# Your goal:
Among the lines of data below, reproduce only those from the one with "ATOM 126 O O" through the one with "ATOM 131 C CA", exactly as they stand, both ends included.

*** Block opens ***

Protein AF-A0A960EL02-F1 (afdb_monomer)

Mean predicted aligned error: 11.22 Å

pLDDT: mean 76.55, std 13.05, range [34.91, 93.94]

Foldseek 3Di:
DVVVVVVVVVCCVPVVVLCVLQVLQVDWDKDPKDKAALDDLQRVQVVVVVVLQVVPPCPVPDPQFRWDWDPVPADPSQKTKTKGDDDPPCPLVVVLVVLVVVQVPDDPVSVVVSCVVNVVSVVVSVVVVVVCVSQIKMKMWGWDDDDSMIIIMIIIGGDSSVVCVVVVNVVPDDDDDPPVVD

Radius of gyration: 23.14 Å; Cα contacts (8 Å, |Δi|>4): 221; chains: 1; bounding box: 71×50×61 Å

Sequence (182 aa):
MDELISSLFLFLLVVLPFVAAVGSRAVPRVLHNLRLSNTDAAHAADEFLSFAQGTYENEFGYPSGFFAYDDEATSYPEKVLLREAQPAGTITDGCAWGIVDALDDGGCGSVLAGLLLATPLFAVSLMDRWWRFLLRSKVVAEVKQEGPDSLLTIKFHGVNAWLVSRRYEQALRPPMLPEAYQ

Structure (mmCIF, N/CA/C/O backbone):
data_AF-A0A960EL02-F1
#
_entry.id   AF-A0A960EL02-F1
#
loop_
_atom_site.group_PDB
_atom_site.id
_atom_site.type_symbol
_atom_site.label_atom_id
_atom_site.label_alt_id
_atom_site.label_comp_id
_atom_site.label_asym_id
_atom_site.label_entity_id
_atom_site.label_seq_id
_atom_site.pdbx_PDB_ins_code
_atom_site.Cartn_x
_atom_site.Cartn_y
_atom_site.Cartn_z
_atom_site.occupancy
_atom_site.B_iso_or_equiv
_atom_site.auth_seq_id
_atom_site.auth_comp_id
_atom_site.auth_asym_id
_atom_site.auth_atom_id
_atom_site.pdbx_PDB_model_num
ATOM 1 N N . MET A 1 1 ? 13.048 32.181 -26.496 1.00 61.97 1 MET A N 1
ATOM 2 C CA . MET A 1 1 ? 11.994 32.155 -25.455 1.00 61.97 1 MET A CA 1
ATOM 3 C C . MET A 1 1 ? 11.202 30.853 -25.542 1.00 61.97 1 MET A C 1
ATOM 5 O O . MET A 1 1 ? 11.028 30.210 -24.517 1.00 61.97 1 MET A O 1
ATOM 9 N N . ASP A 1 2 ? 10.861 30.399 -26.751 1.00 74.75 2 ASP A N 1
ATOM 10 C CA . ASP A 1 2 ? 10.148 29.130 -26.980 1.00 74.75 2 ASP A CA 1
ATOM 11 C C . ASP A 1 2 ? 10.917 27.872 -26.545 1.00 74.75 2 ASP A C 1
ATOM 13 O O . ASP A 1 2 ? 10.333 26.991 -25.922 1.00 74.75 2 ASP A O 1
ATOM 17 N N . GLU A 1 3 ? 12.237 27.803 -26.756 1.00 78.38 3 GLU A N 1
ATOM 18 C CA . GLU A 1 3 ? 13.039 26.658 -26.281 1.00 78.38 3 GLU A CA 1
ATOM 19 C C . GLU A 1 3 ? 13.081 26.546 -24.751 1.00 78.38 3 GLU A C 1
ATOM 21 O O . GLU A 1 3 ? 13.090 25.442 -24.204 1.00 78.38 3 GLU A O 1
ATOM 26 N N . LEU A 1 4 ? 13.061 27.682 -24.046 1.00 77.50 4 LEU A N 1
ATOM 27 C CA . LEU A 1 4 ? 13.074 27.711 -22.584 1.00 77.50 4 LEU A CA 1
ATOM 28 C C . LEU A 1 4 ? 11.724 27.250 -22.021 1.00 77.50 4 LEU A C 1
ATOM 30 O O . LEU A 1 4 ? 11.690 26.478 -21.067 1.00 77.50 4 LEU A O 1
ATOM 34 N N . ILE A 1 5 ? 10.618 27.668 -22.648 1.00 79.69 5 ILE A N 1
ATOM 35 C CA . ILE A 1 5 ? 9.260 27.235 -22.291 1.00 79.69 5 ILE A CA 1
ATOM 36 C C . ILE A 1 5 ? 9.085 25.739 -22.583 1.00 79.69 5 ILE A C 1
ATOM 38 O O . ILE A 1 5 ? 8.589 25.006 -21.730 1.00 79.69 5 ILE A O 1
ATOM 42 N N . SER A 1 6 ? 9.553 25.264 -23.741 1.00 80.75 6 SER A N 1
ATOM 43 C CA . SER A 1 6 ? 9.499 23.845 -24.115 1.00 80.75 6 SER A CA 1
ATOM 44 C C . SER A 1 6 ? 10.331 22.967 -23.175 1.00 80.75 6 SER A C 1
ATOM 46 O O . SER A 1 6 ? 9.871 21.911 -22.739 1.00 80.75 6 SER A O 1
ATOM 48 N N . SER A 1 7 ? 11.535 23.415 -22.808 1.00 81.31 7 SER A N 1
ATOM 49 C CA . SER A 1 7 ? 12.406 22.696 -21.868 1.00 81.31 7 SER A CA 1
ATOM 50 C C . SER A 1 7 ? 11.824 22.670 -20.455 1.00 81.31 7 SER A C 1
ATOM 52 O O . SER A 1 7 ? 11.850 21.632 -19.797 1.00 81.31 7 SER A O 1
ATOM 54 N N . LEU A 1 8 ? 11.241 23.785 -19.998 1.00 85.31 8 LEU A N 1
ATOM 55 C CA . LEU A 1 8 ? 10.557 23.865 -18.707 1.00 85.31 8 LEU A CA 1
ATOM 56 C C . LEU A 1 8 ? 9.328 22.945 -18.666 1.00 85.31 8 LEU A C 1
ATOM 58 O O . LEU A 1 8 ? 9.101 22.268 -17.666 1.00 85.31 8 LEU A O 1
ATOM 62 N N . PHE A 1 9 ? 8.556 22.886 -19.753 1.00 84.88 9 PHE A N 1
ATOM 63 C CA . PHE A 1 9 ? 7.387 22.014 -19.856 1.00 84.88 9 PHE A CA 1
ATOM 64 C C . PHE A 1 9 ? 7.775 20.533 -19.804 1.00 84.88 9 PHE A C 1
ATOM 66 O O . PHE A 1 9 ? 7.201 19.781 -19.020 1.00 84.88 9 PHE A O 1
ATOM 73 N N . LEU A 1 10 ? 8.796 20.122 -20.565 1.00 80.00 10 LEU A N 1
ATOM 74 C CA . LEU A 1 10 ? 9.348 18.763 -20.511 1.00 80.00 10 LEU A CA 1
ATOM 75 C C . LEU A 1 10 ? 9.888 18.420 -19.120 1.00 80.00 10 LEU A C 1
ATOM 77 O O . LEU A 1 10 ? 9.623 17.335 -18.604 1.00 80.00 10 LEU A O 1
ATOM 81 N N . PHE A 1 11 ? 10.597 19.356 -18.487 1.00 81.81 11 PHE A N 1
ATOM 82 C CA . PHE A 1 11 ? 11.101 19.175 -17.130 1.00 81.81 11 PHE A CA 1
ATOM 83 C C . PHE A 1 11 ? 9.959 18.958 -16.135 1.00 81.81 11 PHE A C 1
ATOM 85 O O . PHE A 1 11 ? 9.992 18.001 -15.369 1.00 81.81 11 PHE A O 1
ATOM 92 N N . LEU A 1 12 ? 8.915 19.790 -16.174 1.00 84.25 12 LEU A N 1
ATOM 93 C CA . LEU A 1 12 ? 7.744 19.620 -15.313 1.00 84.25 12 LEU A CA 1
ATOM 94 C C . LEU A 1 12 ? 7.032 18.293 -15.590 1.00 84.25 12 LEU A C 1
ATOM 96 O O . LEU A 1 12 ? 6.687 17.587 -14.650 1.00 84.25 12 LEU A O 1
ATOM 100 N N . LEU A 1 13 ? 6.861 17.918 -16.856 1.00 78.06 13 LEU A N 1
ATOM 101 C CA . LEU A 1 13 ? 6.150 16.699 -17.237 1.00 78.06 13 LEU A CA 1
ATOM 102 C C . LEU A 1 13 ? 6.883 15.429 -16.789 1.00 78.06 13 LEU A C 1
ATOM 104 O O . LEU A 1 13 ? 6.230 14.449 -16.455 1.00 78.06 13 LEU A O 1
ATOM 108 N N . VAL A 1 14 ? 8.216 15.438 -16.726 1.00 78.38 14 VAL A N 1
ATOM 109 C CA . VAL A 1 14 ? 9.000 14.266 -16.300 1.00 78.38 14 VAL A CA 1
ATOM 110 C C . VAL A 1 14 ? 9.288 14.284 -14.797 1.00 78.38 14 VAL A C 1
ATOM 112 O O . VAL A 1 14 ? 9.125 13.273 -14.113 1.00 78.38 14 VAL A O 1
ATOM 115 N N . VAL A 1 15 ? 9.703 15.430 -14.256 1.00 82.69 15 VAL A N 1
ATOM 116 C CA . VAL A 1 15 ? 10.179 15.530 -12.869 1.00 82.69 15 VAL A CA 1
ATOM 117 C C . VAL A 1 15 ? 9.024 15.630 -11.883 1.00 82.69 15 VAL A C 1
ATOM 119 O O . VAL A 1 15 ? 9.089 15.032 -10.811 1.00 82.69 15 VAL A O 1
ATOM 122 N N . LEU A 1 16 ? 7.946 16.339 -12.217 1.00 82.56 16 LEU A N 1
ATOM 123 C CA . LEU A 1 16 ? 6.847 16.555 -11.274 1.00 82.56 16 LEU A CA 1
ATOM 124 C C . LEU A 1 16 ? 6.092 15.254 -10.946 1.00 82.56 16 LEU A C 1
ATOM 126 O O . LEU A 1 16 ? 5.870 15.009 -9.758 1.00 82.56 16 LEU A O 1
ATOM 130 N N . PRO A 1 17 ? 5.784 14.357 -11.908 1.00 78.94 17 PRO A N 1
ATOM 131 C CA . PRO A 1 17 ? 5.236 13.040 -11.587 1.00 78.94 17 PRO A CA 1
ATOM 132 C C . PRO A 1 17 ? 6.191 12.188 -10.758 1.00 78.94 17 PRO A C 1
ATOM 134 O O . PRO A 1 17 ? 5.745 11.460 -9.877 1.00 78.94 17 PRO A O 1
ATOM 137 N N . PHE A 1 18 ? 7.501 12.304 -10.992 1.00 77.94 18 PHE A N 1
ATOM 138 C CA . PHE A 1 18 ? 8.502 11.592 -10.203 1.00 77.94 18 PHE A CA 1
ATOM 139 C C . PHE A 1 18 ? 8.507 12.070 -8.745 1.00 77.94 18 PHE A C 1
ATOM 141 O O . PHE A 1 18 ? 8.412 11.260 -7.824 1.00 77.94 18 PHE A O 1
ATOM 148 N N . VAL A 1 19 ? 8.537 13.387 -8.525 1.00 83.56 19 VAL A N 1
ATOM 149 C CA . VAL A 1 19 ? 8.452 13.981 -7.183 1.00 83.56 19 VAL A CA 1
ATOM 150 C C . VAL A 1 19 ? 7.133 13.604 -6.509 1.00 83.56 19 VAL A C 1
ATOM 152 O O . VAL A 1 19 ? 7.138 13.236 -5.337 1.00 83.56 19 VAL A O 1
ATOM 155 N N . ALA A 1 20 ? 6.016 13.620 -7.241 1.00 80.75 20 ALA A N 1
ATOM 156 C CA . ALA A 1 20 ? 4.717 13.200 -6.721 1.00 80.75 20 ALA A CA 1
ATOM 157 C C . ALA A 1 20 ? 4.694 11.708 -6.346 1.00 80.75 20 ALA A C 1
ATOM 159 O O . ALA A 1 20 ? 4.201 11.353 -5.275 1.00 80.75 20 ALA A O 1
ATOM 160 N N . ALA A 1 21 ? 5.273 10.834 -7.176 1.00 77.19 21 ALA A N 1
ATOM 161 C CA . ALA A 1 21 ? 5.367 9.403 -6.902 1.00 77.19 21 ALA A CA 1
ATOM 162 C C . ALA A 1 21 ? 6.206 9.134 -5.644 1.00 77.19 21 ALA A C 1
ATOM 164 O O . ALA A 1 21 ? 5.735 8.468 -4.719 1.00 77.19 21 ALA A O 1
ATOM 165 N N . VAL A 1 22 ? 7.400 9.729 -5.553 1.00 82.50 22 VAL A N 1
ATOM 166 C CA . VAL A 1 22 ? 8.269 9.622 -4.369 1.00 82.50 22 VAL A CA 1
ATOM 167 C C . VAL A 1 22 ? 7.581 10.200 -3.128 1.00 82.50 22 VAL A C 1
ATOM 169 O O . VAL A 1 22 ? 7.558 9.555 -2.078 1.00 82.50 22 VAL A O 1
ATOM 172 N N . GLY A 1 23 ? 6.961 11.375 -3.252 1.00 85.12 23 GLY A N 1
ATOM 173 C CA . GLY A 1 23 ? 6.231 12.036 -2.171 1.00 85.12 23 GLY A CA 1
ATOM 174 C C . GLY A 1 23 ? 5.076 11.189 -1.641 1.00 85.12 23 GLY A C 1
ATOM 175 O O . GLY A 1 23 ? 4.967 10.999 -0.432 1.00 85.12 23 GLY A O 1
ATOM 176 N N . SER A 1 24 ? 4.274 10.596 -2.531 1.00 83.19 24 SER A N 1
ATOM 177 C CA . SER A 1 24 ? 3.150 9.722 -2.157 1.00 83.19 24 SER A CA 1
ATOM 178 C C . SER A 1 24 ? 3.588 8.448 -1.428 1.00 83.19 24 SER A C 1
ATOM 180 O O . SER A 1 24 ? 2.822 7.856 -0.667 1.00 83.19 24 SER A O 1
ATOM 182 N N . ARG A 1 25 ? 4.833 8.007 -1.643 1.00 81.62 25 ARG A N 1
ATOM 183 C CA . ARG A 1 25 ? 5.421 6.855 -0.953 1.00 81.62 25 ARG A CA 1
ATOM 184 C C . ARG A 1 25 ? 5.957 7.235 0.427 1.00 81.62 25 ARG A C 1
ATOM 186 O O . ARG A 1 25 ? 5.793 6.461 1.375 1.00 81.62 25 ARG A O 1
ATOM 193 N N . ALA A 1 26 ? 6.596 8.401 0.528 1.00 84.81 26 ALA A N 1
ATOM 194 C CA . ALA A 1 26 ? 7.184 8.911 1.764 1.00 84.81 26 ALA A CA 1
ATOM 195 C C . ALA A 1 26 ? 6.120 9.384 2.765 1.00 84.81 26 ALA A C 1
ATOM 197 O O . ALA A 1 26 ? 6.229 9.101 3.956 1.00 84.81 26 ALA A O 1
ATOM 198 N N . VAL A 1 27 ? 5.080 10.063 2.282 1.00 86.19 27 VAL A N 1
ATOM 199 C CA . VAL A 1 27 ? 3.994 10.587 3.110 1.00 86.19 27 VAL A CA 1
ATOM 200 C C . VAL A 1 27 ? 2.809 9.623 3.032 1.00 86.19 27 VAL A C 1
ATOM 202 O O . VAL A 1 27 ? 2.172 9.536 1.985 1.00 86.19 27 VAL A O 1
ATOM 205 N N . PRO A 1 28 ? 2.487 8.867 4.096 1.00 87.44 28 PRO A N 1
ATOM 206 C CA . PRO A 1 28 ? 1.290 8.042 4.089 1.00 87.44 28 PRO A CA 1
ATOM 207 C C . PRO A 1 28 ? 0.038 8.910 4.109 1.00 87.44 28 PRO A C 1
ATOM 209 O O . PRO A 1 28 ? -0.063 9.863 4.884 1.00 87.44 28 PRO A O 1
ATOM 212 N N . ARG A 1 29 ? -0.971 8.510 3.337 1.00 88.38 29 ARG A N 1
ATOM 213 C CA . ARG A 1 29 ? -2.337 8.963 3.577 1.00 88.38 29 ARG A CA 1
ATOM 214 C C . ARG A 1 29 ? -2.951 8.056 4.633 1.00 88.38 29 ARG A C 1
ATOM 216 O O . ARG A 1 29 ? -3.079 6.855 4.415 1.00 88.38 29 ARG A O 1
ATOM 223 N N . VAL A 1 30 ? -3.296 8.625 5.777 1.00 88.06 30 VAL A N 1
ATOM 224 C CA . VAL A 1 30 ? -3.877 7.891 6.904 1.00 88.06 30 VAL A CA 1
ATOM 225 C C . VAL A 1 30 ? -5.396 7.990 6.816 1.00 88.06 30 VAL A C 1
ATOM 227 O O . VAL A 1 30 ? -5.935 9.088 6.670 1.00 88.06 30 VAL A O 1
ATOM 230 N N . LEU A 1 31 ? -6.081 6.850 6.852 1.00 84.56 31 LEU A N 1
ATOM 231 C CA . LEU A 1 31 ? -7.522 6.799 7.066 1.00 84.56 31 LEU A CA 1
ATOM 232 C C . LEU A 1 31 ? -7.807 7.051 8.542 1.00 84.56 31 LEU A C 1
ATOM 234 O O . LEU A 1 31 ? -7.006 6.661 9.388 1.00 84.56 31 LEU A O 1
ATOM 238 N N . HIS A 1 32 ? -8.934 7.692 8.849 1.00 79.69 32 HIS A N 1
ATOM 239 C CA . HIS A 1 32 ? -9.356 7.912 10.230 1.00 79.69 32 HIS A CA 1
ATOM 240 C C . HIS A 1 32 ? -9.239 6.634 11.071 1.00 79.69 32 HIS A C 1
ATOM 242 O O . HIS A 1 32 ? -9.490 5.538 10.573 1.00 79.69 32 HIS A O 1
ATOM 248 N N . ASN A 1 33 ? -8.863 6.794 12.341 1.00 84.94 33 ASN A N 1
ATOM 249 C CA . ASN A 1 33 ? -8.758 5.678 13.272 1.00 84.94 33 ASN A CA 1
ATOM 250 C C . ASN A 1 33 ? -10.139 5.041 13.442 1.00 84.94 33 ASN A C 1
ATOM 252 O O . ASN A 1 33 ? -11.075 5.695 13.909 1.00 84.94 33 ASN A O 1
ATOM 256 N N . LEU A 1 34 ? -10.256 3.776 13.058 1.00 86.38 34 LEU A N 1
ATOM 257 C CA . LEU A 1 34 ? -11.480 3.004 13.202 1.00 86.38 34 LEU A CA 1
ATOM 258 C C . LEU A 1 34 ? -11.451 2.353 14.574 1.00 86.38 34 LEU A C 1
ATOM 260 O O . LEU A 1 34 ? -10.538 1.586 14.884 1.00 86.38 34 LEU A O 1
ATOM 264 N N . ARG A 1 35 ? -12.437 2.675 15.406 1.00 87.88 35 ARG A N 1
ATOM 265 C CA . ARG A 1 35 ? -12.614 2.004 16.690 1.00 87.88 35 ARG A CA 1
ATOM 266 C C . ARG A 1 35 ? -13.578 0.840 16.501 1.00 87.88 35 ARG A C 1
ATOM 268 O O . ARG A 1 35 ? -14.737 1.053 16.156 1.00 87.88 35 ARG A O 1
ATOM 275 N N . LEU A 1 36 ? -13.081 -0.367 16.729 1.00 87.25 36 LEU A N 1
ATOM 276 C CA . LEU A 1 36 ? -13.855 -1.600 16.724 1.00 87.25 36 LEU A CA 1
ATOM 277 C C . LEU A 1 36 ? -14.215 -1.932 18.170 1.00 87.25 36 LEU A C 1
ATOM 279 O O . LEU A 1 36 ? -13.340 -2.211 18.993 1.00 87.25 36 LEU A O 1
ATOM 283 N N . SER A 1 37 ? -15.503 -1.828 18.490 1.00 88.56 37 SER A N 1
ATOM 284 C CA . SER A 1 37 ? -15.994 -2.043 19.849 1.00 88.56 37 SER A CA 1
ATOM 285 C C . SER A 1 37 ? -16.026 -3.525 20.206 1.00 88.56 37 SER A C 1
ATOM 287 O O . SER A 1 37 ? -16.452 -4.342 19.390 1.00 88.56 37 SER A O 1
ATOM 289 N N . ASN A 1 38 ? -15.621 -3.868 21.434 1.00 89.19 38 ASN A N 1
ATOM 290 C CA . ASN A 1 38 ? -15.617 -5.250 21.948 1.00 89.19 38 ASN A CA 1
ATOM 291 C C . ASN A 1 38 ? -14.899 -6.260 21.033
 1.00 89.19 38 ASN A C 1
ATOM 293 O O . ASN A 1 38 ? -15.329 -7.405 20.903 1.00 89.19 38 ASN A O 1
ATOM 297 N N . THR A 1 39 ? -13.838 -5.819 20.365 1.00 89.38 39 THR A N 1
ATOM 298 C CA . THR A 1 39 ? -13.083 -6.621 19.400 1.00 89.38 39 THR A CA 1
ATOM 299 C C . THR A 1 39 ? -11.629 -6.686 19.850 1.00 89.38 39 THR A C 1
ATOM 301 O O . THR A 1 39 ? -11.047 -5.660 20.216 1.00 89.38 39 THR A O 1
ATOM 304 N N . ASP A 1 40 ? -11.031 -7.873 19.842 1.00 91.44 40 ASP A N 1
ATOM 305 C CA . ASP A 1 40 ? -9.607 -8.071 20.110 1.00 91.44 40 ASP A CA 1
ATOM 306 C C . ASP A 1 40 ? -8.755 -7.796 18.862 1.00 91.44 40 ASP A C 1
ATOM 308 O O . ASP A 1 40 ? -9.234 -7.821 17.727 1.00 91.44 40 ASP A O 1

*** Block closes ***

# Output below:
ATOM 126 O O . LEU A 1 16 ? 5.870 15.009 -9.758 1.00 82.56 16 LEU A O 1
ATOM 130 N N . PRO A 1 17 ? 5.784 14.357 -11.908 1.00 78.94 17 PRO A N 1
ATOM 131 C CA . PRO A 1 17 ? 5.236 13.040 -11.587 1.00 78.94 17 PRO A CA 1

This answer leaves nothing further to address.